Jerry Koosman was selected as the lefthanded pitcher on Topps' 1968 All-Rookie team. (My card is slightly out of register, making his name a little fuzzy.)

He played for 19 seasons, and is most-remembered for his first 12 seasons with the Mets. He came up around the same time as his Amazin’ Mets teammates Tom Seaver and Nolan Ryan, and although very successful early-on, fell short of Hall of Fame status.

Koosman was discovered while pitching in the Army, signed by the Mets in 1964, and pitched in the minors for 3 seasons (1965-67). In 1966, he recorded a 12-7 record while in class-A ball.
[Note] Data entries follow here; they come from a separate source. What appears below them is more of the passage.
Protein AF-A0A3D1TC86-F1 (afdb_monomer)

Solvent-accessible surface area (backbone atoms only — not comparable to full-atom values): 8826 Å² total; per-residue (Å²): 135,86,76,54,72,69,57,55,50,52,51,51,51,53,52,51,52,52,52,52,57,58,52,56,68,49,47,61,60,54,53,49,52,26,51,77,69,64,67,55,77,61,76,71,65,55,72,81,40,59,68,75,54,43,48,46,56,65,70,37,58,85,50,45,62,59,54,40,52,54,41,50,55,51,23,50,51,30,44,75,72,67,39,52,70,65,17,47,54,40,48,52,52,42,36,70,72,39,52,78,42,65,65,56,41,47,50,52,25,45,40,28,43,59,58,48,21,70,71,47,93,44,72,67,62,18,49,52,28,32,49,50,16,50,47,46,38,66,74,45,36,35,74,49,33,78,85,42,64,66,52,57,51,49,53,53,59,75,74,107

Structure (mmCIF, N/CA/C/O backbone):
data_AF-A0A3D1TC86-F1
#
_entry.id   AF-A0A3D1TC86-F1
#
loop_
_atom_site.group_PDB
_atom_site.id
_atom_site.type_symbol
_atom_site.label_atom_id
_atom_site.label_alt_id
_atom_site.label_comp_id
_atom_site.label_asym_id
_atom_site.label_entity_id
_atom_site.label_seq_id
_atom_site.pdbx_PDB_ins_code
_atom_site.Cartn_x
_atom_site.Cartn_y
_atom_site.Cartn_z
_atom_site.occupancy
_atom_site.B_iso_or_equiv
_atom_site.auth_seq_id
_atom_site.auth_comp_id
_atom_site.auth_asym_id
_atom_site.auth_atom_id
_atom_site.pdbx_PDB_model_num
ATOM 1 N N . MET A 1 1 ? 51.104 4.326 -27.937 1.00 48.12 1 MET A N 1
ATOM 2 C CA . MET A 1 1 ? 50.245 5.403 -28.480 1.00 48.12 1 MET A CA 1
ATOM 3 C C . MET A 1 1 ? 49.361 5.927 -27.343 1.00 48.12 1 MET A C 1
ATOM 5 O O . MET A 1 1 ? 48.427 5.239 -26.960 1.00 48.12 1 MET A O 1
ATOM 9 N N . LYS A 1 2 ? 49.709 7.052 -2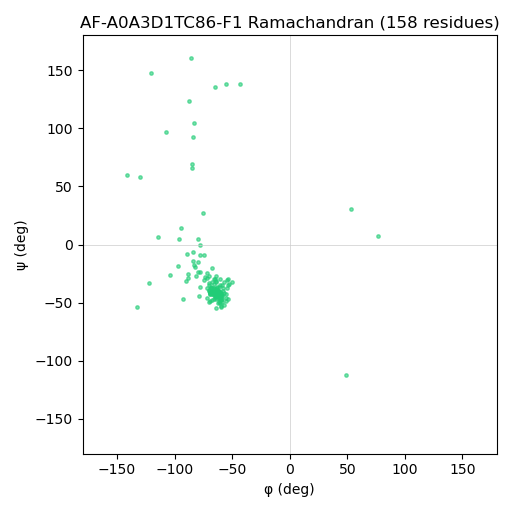6.692 1.00 54.97 2 LYS A N 1
ATOM 10 C CA . LYS A 1 2 ? 48.885 7.647 -25.615 1.00 54.97 2 LYS A CA 1
ATOM 11 C C . LYS A 1 2 ? 47.789 8.492 -26.269 1.00 54.97 2 LYS A C 1
ATOM 13 O O . LYS A 1 2 ? 48.087 9.560 -26.793 1.00 54.97 2 LYS A O 1
ATOM 18 N N . PHE A 1 3 ? 46.550 8.006 -26.285 1.00 59.53 3 PHE A N 1
ATOM 19 C CA . PHE A 1 3 ? 45.412 8.810 -26.732 1.00 59.53 3 PHE A CA 1
ATOM 20 C C . PHE A 1 3 ? 45.198 9.991 -25.771 1.00 59.53 3 PHE A C 1
ATOM 22 O O . PHE A 1 3 ? 45.276 9.836 -24.553 1.00 59.53 3 PHE A O 1
ATOM 29 N N . SER A 1 4 ? 44.962 11.182 -26.326 1.00 74.56 4 SER A N 1
ATOM 30 C CA . SER A 1 4 ? 44.599 12.391 -25.572 1.00 74.56 4 SER A CA 1
ATOM 31 C C . SER A 1 4 ? 43.358 12.128 -24.712 1.00 74.56 4 SER A C 1
ATOM 33 O O . SER A 1 4 ? 42.396 11.536 -25.198 1.00 74.56 4 SER A O 1
ATOM 35 N N . GLY A 1 5 ? 43.336 12.604 -23.460 1.00 78.00 5 GLY A N 1
ATOM 36 C CA . GLY A 1 5 ? 42.205 12.393 -22.541 1.00 78.00 5 GLY A CA 1
ATOM 37 C C . GLY A 1 5 ? 40.850 12.837 -23.113 1.00 78.00 5 GLY A C 1
ATOM 38 O O . GLY A 1 5 ? 39.831 12.213 -22.835 1.00 78.00 5 GLY A O 1
ATOM 39 N N . LYS A 1 6 ? 40.840 13.842 -24.000 1.00 82.94 6 LYS A N 1
ATOM 40 C CA . LYS A 1 6 ? 39.629 14.298 -24.703 1.00 82.94 6 LYS A CA 1
ATOM 41 C C . LYS A 1 6 ? 39.106 13.270 -25.713 1.00 82.94 6 LYS A C 1
ATOM 43 O O . LYS A 1 6 ? 37.898 13.115 -25.848 1.00 82.94 6 LYS A O 1
ATOM 48 N N . PHE A 1 7 ? 40.001 12.550 -26.390 1.00 88.00 7 PHE A N 1
ATOM 49 C CA . PHE A 1 7 ? 39.630 11.501 -27.342 1.00 88.00 7 PHE A CA 1
ATOM 50 C C . PHE A 1 7 ? 39.025 10.289 -26.626 1.00 88.00 7 PHE A C 1
ATOM 52 O O . PHE A 1 7 ? 38.001 9.771 -27.059 1.00 88.00 7 PHE A O 1
ATOM 59 N N . SER A 1 8 ? 39.600 9.886 -25.489 1.00 85.81 8 SER A N 1
ATOM 60 C CA . SER A 1 8 ? 39.061 8.788 -24.676 1.00 85.81 8 SER A CA 1
ATOM 61 C C . SER A 1 8 ? 37.663 9.096 -24.127 1.00 85.81 8 SER A C 1
ATOM 63 O O . SER A 1 8 ? 36.801 8.222 -24.139 1.00 85.81 8 SER A O 1
ATOM 65 N N . ILE A 1 9 ? 37.408 10.341 -23.699 1.00 91.12 9 ILE A N 1
ATOM 66 C CA . ILE A 1 9 ? 36.074 10.784 -23.254 1.00 91.12 9 ILE A CA 1
ATOM 67 C C . ILE A 1 9 ? 35.074 10.747 -24.415 1.00 91.12 9 ILE A C 1
ATOM 69 O O . ILE A 1 9 ? 33.967 10.239 -24.256 1.00 91.12 9 ILE A O 1
ATOM 73 N N . LEU A 1 10 ? 35.463 11.248 -25.592 1.00 93.25 10 LEU A N 1
ATOM 74 C CA . LEU A 1 10 ? 34.589 11.264 -26.764 1.00 93.25 10 LEU A CA 1
ATOM 75 C C . LEU A 1 10 ? 34.221 9.841 -27.209 1.00 93.25 10 LEU A C 1
ATOM 77 O O . LEU A 1 10 ? 33.056 9.558 -27.474 1.00 93.25 10 LEU A O 1
ATOM 81 N N . LEU A 1 11 ? 35.195 8.928 -27.212 1.00 94.44 11 LEU A N 1
ATOM 82 C CA . LEU A 1 11 ? 34.969 7.514 -27.500 1.00 94.44 11 LEU A CA 1
ATOM 83 C C . LEU A 1 11 ? 34.019 6.874 -26.476 1.00 94.44 11 LEU A C 1
ATOM 85 O O . LEU A 1 11 ? 33.086 6.177 -26.866 1.00 94.44 11 LEU A O 1
ATOM 89 N N . ALA A 1 12 ? 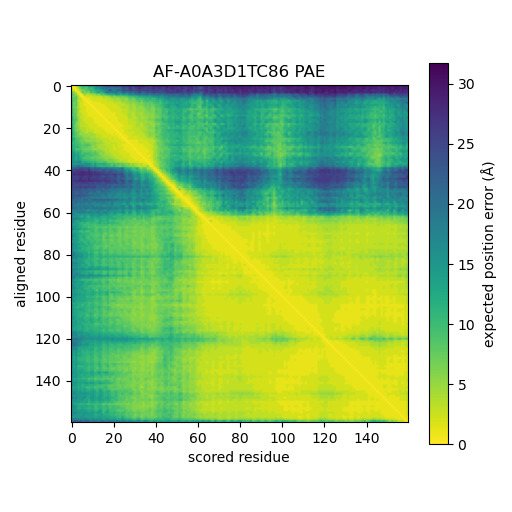34.211 7.144 -25.180 1.00 93.62 12 ALA A N 1
ATOM 90 C CA . ALA A 1 12 ? 33.336 6.631 -24.127 1.00 93.62 12 ALA A CA 1
ATOM 91 C C . ALA A 1 12 ? 31.886 7.122 -24.284 1.00 93.62 12 ALA A C 1
ATOM 93 O O . ALA A 1 12 ? 30.956 6.333 -24.129 1.00 93.62 12 ALA A O 1
ATOM 94 N N . LEU A 1 13 ? 31.683 8.393 -24.649 1.00 95.94 13 LEU A N 1
ATOM 95 C CA . LEU A 1 13 ? 30.351 8.953 -24.902 1.00 95.94 13 LEU A CA 1
ATOM 96 C C . LEU A 1 13 ? 29.674 8.319 -26.121 1.00 95.94 13 LEU A C 1
ATOM 98 O O . LEU A 1 13 ? 28.485 8.012 -26.063 1.00 95.94 13 LEU A O 1
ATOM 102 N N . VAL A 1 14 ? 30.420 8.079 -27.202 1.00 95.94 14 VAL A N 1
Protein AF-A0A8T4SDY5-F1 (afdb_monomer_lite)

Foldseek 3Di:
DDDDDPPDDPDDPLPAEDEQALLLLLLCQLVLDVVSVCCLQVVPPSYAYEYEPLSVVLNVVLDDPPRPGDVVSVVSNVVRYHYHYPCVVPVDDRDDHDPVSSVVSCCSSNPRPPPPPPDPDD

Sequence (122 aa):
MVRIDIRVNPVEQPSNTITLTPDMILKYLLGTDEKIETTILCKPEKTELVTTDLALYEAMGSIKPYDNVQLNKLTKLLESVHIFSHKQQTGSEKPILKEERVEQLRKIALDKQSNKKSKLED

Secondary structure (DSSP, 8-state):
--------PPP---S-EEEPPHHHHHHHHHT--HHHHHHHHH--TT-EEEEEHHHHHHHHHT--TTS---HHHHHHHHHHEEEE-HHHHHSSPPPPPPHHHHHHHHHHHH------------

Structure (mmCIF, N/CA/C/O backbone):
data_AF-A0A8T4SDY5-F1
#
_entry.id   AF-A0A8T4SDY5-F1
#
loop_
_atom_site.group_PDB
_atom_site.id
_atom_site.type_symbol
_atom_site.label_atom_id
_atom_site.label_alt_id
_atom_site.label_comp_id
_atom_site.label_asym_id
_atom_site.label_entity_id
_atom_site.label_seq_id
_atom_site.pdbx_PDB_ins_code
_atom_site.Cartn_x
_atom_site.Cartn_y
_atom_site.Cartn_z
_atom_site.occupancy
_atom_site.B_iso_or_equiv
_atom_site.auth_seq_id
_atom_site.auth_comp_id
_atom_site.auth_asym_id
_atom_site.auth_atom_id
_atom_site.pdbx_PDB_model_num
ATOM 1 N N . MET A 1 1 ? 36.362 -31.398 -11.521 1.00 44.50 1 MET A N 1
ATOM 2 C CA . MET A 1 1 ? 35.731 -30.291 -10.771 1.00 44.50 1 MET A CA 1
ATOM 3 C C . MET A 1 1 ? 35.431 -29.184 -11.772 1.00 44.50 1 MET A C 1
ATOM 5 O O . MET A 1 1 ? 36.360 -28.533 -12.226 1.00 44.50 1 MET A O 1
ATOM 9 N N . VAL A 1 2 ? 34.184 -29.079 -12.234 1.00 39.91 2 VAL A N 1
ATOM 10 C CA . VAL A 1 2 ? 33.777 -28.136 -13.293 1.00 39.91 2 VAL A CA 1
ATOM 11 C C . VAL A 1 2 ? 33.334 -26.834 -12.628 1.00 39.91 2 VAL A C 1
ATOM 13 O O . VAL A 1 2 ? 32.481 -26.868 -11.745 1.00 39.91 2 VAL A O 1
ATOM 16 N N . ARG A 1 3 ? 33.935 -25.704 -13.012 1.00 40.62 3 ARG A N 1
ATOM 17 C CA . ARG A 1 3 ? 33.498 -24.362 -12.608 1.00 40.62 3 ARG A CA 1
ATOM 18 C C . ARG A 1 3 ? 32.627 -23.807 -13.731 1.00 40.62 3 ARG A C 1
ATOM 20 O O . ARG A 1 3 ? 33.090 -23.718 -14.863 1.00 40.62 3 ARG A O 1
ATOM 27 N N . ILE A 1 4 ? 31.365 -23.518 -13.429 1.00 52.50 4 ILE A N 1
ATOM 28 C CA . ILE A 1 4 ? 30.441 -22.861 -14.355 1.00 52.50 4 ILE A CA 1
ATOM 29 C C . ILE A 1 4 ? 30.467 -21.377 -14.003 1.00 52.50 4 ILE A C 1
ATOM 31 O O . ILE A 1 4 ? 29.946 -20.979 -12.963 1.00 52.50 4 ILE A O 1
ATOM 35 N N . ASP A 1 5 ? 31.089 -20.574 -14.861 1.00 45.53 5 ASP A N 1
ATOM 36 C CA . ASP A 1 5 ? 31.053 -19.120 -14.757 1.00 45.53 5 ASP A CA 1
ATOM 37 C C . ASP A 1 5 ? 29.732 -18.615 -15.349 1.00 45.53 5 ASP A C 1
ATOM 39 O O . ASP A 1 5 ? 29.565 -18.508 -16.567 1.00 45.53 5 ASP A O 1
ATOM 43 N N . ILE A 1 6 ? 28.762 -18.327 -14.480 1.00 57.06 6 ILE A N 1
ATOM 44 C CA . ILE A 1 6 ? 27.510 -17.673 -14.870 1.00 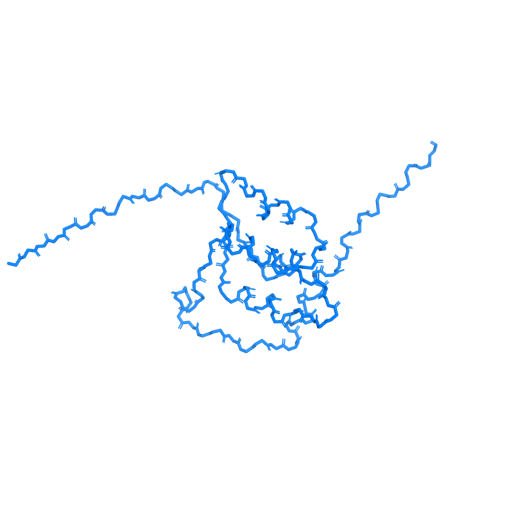57.06 6 ILE A CA 1
ATOM 45 C C . ILE A 1 6 ? 27.828 -16.199 -15.135 1.00 57.06 6 ILE A C 1
ATOM 47 O O . ILE A 1 6 ? 27.976 -15.400 -14.211 1.00 57.06 6 ILE A O 1
ATOM 51 N N . ARG A 1 7 ? 27.942 -15.831 -16.415 1.00 48.81 7 ARG A N 1
ATOM 52 C CA . ARG A 1 7 ? 27.983 -14.428 -16.841 1.00 48.81 7 ARG A CA 1
ATOM 53 C C . ARG A 1 7 ? 26.592 -13.824 -16.668 1.00 48.81 7 ARG A C 1
ATOM 55 O O . ARG A 1 7 ? 25.715 -14.028 -17.503 1.00 48.81 7 ARG A O 1
ATOM 62 N N . VAL A 1 8 ? 26.391 -13.093 -15.578 1.00 56.53 8 VAL A N 1
ATOM 63 C CA . VAL A 1 8 ? 25.220 -12.228 -15.415 1.00 56.53 8 VAL A CA 1
ATOM 64 C C . VAL A 1 8 ? 25.476 -10.980 -16.256 1.00 56.53 8 VAL A C 1
ATOM 66 O O . VAL A 1 8 ? 26.360 -10.186 -15.937 1.00 56.53 8 VAL A O 1
ATOM 69 N N . ASN A 1 9 ? 24.756 -10.835 -17.369 1.00 43.38 9 ASN A N 1
ATOM 70 C CA . ASN A 1 9 ? 24.754 -9.583 -18.122 1.00 43.38 9 ASN A CA 1
ATOM 71 C C . ASN A 1 9 ? 24.195 -8.466 -17.222 1.00 43.38 9 ASN A C 1
ATOM 73 O O . ASN A 1 9 ? 23.220 -8.717 -16.507 1.00 43.38 9 ASN A O 1
ATOM 77 N N . PRO A 1 10 ? 24.774 -7.253 -17.235 1.00 46.28 10 PRO A N 1
ATOM 78 C CA . PRO A 1 10 ? 24.195 -6.130 -16.516 1.00 46.28 10 PRO A CA 1
ATOM 79 C C . PRO A 1 10 ? 22.803 -5.862 -17.092 1.00 46.28 10 PRO A C 1
ATOM 81 O O . PRO A 1 10 ? 22.654 -5.596 -18.282 1.00 46.28 10 PRO A O 1
ATOM 84 N N . VAL A 1 11 ? 21.784 -5.996 -16.246 1.00 57.41 11 VAL A N 1
ATOM 85 C CA . VAL A 1 11 ? 20.415 -5.598 -16.574 1.00 57.41 11 VAL A CA 1
ATOM 86 C C . VAL A 1 11 ? 20.456 -4.091 -16.810 1.00 57.41 11 VAL A C 1
ATOM 88 O O . VAL A 1 11 ? 20.829 -3.341 -15.906 1.00 57.41 11 VAL A O 1
ATOM 91 N N . GLU A 1 12 ? 20.146 -3.652 -18.032 1.00 52.16 12 GLU A N 1
ATOM 92 C CA . GLU A 1 12 ? 19.952 -2.234 -18.334 1.00 52.16 12 GLU A CA 1
ATOM 93 C C . GLU A 1 12 ? 18.921 -1.681 -17.345 1.00 52.16 12 GLU A C 1
ATOM 95 O O . GLU A 1 12 ? 17.780 -2.140 -17.305 1.00 52.16 12 GLU A O 1
ATOM 100 N N . GLN A 1 13 ? 19.344 -0.750 -16.485 1.00 49.12 13 GLN A N 1
ATOM 101 C CA . GLN A 1 13 ? 18.445 -0.148 -15.509 1.00 49.12 13 GLN A CA 1
ATOM 102 C C . GLN A 1 13 ? 17.371 0.638 -16.271 1.00 49.12 13 GLN A C 1
ATOM 104 O O . GLN A 1 13 ? 17.728 1.532 -17.048 1.00 49.12 13 GLN A O 1
ATOM 109 N N . PRO A 1 14 ? 16.072 0.343 -16.085 1.00 51.69 14 PRO A N 1
ATOM 110 C CA . PRO A 1 14 ? 15.031 1.179 -16.656 1.00 51.69 14 PRO A CA 1
ATOM 111 C C . PRO A 1 14 ? 15.215 2.596 -16.112 1.00 51.69 14 PRO A C 1
ATOM 113 O O . PRO A 1 14 ? 15.319 2.808 -14.907 1.00 51.69 14 PRO A O 1
ATOM 116 N N . SER A 1 15 ? 15.278 3.58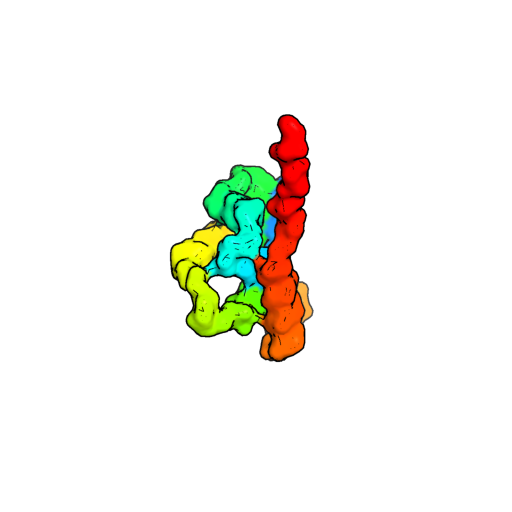6 -17.002 1.00 61.88 15 SER A N 1
ATOM 117 C CA . SER A 1 15 ? 15.659 4.959 -16.649 1.00 61.88 15 SER A CA 1
ATOM 118 C C . SER A 1 15 ? 14.655 5.683 -15.736 1.00 61.88 15 SER A C 1
ATOM 120 O O . SER A 1 15 ? 14.908 6.825 -15.377 1.00 61.88 15 SER A O 1
ATOM 122 N N . ASN A 1 16 ? 13.528 5.056 -15.370 1.00 84.88 16 ASN A N 1
ATOM 123 C CA . ASN A 1 16 ? 12.504 5.600 -14.475 1.00 84.88 16 ASN A CA 1
ATOM 124 C C . ASN A 1 16 ? 11.881 4.495 -13.600 1.00 84.88 16 ASN A C 1
ATOM 126 O O . ASN A 1 16 ? 10.902 3.858 -13.993 1.00 84.88 16 ASN A O 1
ATOM 130 N N . THR A 1 17 ? 12.408 4.296 -12.393 1.00 92.06 17 THR A N 1
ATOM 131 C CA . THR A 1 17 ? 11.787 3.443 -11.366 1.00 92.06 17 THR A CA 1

In 1967, major-league teams began the season with 27 players, and didn’t need to cut down to 25 until early May. Jerry began the season with the Mets, but was sent down to triple-A in May, where he compiled an 11-10 record and 183 strikeouts in 25 games.


He made the Mets team permanently at the start of the 1968 season, and on the heels of Seaver’s Rookie of the Year performance in 1967, Koosman led the staff with 19 wins (for the 9th-place Mets, mind you) and missed out on the 1968 Rookie of the Year award by one vote (to Johnny Bench). Jerry also had a 2.08 ERA and made his first all-star team that season.

Kooz continued his excellence in 1969, going 17-9 with a 2.28 ERA and his 2nd (and final) all-star appearance. Although ineffective in the ’69 NLCS (11.75 ERA), he was 2-0 in the World Series against the Orioles.

Jerry continued with the Mets through the 1978 season (a year and a half past Seaver’s trade), winning in double figures 6 more times (including 21 wins in 1976).

In December ’78 he was traded to the Twins for pitcher Jesse Orosco. In 1979, and at age 36, Koosman was the Twins’ top pitcher, leading the team with 20 wins. The following season he was their top starter again, at 16-13.

In 1981, Koosman slumped to 3-8 during the (pre-strike) first half of the season. When the season resumed in mid-August, he was 0-1 in 7 games, and was traded to the White Sox on August 30th for 2 minor-leaguers and a guy named Randy Johnson (I thought it would be the Big Unit too, but it wasn't).

After a few appearances for Chicago in 1981, Koosman logged identical 11-7 seasons in ’82 and ’83, and in both seasons was a swingman for the only time in his long career.

The Sox traded him to the Phillies for pitcher Ron Reed in February 1984. In April he gave up Pete Rose’s 4000th hit, but posted a 14-15 record in his first season with Philly. Koosman’s final season not so good: only 6-4 in 19 games, with his last game on August 21st. He was released after the season.